The plant, with its furnaces to produce pig iron, will use charcoal taken from the Bolivian Pantanal wetlands. EBX maintains that it will use 450,000 tons of charcoal from native forests. According to calculations from the Forest Directorate and EBX itself, the entire Bolivian Pantanal would have to be deforested during the initial phases, as well as Germán Busch province, if not the entire native forest of the Department of Santa Cruz, at a rate of 12,750 hectares per year. Later, the company proposes planting eucalyptus in one of the tropical regions most important to the ecological equilibrium of the planet.
Reacting to what he considers "pressure from the Bolivian government", the businessman Eike Batista spoke yesterday to the Brazilian newspaper, Valor Economico, saying that he had "promised mayors and community leaders in Puerto Suárez, Puerto Quijarra and Germán Busch, to wait until Friday the 28th, to announce a definitive decision." And, as pointed out by the newspaper, he considers himself a victim. "if they don't want me, I'll leave. I'll go home", he said in Spanish. The same newspaper today confirmed EBX's departure from Bolivia. It says that Eike Batista will seek alternative locations in Brazil and Paraguay.
The old line about jobs
Eike Batista argues that, if he has to definitely abandon the project, Bolivia could lose six thousand potential jobs, a US$148 million metalworking plant and a US$180 million steel plant. He also added a claim as to the benefit of reforestation using eucalyptus. Nevertheless, the Bolivian social movements point out that the discourse about employment hides the fact that, once the work is concluded, all of the bricklayers will be fired anyway. Moreover, alleges Fobomade, "he hides information on the small amount of jobs created by this type of industry, where the only increase in employment necessary will be in felling of trees.
Energy Baron
Since 1983, Eike Batista, the "energy baron", has participated in different projects through the business group that includes MPX (energy), AMX (water resources: he has announced the discovery of water in the Atacama desert - which will be used in copper mines) and MMX (steel).

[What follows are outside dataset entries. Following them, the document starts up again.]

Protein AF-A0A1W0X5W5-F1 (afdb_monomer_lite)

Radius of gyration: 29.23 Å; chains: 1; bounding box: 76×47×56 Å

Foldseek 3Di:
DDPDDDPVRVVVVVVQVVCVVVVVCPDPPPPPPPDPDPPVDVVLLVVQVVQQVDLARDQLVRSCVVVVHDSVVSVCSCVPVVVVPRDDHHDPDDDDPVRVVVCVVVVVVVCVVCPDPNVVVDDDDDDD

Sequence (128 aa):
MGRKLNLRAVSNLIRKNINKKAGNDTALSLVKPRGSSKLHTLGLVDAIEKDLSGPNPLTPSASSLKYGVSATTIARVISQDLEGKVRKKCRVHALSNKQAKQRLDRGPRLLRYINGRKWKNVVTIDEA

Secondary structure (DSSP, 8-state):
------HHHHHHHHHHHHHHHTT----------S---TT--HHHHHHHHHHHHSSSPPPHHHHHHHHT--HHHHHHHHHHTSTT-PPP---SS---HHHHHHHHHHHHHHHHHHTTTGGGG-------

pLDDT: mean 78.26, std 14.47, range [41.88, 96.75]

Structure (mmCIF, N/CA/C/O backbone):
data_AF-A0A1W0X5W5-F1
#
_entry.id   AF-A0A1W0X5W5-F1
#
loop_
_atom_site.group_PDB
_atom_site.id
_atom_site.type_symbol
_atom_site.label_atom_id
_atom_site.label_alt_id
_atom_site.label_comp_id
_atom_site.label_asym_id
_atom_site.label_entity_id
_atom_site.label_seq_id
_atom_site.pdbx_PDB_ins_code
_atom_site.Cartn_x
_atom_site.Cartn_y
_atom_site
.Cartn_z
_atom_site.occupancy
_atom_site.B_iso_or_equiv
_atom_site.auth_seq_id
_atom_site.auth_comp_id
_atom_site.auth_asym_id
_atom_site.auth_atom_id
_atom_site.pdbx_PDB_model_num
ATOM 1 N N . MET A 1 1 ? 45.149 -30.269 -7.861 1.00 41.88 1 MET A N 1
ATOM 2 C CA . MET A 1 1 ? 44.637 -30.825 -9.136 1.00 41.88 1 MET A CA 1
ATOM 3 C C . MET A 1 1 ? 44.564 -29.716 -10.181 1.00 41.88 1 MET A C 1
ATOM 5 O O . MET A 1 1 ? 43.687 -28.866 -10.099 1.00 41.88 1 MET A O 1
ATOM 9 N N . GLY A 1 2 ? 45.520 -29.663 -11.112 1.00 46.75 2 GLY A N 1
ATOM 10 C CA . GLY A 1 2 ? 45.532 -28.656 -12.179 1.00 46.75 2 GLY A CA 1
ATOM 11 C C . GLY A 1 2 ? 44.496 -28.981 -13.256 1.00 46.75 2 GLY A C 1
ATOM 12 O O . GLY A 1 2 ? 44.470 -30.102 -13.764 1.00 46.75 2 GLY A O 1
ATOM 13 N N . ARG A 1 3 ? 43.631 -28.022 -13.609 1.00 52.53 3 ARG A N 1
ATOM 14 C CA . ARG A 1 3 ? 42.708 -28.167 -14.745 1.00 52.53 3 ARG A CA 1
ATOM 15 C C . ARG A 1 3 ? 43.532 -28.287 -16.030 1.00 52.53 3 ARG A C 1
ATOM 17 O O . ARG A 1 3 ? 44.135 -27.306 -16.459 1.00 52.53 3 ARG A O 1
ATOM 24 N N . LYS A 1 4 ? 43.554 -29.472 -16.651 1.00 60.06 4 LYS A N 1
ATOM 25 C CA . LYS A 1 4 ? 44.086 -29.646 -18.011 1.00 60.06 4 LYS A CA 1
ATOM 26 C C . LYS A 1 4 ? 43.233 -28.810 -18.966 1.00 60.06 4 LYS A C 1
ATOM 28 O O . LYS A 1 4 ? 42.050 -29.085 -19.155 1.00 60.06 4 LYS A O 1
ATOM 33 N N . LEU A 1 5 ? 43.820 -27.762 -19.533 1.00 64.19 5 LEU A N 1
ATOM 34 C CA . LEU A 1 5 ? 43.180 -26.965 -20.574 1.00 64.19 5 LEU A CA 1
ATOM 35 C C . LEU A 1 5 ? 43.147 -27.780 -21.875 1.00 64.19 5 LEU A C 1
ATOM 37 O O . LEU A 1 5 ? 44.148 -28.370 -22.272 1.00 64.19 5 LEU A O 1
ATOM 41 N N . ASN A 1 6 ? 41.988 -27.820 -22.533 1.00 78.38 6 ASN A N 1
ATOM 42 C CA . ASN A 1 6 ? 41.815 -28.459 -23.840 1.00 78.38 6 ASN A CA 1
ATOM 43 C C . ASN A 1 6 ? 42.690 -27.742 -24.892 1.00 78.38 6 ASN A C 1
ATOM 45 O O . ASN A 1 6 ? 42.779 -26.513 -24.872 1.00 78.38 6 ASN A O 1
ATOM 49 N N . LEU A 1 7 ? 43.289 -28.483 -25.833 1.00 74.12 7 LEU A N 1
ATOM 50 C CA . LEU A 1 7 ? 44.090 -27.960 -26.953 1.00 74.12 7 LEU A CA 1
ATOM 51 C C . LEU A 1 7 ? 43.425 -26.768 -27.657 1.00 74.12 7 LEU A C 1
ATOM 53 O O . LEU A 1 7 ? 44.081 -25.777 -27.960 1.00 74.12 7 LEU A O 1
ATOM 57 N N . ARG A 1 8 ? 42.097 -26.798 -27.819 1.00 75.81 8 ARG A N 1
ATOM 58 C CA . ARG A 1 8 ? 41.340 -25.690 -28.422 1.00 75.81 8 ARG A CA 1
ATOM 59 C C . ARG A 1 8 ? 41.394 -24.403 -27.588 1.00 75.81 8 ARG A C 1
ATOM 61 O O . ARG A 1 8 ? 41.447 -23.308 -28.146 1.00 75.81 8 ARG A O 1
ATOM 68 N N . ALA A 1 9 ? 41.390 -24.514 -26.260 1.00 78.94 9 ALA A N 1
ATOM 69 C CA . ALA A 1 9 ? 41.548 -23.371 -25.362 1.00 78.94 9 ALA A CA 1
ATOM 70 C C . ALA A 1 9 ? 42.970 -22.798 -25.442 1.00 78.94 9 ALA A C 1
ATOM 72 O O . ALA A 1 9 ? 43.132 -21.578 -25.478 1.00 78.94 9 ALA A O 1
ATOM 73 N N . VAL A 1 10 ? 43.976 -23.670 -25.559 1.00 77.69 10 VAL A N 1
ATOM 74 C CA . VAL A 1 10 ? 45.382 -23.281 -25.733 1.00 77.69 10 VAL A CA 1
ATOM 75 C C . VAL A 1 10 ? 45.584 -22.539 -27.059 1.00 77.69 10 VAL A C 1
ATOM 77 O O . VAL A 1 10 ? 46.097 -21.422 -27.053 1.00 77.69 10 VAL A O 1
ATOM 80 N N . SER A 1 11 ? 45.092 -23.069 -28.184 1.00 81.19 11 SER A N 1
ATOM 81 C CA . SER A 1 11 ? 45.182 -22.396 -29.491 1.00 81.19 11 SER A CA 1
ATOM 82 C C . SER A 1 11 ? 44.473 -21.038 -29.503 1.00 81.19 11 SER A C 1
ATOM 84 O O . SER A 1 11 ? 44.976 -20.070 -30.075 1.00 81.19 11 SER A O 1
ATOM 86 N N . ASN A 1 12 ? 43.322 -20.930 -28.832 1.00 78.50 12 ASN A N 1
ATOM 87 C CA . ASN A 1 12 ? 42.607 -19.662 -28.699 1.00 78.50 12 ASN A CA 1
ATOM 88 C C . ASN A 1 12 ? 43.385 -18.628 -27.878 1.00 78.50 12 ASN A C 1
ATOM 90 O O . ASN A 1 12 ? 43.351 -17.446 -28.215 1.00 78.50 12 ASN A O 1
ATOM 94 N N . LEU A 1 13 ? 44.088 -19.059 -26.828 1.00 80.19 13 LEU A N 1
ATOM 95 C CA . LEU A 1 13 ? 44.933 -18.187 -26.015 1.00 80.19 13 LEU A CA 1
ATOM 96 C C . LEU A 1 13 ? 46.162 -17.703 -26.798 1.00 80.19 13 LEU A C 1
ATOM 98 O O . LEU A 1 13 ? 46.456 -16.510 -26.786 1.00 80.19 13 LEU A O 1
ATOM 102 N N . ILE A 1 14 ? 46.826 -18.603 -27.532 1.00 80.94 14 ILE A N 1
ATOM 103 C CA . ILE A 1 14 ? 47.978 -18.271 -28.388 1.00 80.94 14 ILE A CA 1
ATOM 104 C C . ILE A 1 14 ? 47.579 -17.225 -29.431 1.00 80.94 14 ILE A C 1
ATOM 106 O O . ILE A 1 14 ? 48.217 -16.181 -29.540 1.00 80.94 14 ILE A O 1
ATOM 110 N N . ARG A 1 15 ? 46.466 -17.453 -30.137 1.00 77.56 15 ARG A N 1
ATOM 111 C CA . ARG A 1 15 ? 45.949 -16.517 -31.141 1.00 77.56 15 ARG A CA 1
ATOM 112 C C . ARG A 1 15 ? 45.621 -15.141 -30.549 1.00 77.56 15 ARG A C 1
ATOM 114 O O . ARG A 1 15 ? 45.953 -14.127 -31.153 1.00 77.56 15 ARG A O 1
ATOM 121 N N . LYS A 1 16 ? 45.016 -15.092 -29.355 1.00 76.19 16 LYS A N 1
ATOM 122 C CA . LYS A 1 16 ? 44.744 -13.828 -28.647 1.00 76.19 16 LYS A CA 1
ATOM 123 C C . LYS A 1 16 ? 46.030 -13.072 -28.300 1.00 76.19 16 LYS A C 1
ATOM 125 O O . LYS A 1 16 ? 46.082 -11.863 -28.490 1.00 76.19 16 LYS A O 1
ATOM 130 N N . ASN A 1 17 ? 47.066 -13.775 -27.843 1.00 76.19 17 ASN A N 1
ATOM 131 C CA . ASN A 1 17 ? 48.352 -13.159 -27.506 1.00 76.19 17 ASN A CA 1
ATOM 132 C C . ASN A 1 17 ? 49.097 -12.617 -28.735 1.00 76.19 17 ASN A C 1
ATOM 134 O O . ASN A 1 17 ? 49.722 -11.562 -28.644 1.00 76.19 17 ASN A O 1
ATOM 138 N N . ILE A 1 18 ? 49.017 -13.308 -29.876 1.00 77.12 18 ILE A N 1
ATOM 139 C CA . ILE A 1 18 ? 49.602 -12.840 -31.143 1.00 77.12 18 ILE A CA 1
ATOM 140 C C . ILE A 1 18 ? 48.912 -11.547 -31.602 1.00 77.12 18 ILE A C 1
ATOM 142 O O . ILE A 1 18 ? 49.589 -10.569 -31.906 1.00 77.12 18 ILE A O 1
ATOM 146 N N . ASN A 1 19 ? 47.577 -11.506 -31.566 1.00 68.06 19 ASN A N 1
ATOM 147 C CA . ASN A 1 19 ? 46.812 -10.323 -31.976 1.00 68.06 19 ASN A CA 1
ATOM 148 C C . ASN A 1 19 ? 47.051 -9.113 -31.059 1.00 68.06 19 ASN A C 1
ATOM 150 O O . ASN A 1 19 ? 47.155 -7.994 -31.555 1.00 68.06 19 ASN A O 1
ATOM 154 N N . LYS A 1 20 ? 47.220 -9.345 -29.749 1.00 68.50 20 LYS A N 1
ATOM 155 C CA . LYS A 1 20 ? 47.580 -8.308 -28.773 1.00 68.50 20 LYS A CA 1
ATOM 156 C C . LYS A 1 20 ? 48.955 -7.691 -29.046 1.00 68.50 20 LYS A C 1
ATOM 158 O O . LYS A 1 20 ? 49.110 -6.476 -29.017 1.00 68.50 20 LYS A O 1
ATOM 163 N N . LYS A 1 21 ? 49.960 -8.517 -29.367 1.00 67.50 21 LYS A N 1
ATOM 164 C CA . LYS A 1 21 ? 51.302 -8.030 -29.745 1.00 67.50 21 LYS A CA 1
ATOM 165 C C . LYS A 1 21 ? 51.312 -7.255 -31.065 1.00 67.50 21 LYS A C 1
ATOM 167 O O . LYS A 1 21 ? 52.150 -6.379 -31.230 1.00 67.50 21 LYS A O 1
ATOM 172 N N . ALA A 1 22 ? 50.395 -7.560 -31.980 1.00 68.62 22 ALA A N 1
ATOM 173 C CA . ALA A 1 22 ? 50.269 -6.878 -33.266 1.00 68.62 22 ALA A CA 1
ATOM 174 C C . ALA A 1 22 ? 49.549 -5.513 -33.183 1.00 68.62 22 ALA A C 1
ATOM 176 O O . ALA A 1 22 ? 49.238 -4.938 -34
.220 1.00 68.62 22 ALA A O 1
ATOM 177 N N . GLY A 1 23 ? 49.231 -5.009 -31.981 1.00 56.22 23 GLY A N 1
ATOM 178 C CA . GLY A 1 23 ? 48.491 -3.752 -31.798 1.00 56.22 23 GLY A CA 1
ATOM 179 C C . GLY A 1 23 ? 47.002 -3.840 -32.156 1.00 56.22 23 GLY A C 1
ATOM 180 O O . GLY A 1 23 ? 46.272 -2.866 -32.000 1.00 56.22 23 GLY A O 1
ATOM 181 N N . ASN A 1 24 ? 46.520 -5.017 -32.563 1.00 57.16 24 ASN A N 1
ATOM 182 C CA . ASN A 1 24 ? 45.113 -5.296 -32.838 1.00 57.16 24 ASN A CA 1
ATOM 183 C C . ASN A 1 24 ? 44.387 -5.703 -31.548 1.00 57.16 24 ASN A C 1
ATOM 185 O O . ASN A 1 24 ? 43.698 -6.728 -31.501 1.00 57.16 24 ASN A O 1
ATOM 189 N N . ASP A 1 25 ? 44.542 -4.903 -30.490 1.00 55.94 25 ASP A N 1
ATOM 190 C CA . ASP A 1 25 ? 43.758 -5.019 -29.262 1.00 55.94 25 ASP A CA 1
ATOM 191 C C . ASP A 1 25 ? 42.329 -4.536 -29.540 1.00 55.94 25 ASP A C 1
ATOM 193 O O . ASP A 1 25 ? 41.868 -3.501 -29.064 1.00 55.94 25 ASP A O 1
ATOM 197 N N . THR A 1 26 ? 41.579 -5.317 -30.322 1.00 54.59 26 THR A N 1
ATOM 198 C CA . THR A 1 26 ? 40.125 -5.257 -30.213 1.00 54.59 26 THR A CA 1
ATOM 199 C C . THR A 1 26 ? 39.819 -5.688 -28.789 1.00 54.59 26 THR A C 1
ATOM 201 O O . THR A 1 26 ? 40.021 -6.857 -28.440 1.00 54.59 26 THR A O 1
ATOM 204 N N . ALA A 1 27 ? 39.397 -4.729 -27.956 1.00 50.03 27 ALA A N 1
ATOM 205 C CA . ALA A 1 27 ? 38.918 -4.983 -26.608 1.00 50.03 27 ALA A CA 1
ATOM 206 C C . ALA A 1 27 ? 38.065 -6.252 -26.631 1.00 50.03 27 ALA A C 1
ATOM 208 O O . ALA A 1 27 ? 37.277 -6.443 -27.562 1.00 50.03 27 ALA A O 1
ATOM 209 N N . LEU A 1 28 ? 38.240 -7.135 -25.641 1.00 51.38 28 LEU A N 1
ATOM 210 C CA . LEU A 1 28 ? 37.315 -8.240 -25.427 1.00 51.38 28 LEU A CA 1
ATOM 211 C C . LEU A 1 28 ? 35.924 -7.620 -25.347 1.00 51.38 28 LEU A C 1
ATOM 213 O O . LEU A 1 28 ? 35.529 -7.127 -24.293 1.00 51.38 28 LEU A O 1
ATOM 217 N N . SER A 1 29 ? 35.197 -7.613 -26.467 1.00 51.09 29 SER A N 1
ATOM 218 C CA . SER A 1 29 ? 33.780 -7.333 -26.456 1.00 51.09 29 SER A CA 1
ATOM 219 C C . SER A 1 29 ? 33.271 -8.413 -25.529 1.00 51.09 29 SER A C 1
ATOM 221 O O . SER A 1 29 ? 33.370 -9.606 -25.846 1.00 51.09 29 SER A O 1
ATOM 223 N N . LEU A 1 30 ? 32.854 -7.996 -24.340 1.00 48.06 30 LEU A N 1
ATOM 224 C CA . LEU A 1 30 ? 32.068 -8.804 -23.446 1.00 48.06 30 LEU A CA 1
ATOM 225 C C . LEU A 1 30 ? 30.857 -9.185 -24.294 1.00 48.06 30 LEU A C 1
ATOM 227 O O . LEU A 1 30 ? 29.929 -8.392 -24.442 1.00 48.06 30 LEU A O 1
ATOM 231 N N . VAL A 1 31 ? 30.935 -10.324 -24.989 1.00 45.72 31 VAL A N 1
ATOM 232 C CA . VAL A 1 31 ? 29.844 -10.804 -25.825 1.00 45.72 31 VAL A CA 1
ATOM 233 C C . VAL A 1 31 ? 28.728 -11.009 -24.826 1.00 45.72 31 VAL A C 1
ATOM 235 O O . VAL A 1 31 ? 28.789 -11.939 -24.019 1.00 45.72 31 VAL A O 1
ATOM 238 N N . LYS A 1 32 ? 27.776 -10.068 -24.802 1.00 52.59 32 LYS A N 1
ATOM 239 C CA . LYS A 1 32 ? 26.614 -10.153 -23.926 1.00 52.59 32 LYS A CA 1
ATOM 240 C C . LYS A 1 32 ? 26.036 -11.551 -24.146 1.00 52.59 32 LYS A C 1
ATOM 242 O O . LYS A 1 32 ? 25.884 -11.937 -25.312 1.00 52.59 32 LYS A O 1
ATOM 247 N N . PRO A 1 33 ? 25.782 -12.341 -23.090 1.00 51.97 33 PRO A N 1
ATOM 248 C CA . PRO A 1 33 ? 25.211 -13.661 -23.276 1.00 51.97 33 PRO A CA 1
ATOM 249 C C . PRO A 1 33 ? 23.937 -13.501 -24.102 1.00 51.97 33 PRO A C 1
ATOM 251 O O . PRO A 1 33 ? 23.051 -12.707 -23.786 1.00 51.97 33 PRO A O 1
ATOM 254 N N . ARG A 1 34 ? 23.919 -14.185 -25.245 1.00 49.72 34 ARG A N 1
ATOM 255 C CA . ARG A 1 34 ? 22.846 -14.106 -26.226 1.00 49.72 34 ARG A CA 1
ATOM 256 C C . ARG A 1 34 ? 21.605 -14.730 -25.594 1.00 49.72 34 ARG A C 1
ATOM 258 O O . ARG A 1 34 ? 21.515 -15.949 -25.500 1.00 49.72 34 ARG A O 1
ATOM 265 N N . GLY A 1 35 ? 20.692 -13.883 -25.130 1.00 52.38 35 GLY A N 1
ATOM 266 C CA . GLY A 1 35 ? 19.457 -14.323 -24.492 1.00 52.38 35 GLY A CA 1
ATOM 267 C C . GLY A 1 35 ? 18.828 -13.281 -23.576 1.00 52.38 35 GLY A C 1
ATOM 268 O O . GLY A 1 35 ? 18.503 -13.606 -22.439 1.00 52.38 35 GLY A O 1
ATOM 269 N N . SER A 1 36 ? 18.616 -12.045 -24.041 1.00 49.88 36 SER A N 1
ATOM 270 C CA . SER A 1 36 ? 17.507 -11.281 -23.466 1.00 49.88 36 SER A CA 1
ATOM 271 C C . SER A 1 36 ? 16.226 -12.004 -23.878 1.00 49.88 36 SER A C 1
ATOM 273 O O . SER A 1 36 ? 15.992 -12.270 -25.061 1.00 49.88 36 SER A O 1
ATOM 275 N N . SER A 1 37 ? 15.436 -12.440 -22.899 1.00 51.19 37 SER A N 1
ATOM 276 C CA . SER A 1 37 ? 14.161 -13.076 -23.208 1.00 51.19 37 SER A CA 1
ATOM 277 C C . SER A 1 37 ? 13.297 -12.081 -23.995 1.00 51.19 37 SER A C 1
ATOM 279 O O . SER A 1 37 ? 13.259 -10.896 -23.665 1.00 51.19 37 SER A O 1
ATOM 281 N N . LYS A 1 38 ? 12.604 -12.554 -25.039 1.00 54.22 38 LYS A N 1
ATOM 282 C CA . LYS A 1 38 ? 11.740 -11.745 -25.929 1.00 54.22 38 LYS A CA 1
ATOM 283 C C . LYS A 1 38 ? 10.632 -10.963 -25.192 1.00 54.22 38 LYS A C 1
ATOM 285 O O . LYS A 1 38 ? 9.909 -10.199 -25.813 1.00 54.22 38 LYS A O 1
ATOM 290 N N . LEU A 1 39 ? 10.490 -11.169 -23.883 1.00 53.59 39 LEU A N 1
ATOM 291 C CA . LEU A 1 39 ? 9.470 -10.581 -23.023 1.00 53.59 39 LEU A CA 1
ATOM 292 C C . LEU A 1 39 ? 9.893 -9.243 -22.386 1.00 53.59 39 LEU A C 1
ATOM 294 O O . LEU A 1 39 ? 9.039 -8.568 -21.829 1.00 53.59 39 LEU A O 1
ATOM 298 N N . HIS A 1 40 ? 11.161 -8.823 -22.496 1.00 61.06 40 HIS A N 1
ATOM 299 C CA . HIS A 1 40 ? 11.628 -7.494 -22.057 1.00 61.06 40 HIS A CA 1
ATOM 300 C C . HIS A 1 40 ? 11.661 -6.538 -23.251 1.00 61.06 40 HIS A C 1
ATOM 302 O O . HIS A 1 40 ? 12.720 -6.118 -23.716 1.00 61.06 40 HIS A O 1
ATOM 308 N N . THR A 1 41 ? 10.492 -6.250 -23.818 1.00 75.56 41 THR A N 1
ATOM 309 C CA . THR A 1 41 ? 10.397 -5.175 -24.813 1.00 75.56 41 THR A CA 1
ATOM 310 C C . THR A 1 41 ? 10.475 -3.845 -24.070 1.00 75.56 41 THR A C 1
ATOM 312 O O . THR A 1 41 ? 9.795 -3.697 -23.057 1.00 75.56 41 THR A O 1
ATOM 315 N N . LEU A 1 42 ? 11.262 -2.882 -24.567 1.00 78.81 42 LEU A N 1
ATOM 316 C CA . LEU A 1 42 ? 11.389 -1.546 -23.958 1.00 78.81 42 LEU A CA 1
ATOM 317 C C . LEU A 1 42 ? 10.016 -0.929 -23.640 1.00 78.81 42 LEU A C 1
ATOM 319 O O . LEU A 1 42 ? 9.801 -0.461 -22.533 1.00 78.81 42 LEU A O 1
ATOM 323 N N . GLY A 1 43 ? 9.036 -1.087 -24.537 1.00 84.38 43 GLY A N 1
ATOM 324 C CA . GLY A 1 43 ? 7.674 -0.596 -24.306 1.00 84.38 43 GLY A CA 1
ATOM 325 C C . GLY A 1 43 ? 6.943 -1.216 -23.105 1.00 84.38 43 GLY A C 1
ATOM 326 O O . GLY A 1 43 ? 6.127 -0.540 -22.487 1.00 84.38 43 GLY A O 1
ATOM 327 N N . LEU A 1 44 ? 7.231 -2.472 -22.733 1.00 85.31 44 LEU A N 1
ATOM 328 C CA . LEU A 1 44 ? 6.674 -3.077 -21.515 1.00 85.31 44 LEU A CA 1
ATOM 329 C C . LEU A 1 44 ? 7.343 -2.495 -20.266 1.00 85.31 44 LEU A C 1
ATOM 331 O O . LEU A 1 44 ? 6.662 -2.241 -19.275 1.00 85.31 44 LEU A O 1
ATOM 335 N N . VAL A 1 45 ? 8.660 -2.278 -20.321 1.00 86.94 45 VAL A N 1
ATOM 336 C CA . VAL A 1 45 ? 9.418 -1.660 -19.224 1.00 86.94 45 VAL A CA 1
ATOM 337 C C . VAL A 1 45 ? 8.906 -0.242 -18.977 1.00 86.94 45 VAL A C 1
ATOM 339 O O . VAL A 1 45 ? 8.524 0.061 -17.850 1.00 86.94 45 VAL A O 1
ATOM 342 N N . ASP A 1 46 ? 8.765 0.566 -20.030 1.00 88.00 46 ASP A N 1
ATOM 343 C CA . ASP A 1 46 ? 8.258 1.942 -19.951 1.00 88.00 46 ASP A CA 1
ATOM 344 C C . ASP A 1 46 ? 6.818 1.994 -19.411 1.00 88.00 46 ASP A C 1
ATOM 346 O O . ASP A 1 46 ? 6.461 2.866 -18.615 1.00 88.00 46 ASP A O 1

In 2006, Eike Batista was dubbed by the international press as a speculator, due to a scandal involving the Ceará Thermo Power Plant, a Brazilian thermoelectric power plant that obtained an unscrupulous contract with President Fernando Henrique Cardoso, and which included a clause entitled "contingent contribution" by which Petrobras paid all of the company's investment costs each month without receiving anything in return.
On February 16, 2005, the company MPX (association of EBX and MDU from the US) was fined the amount of R$2,986 million for presenting false information to Aneel. The fine had been issued in July 2004, but an appeal filed by EBX delayed the disclosure of the investigations.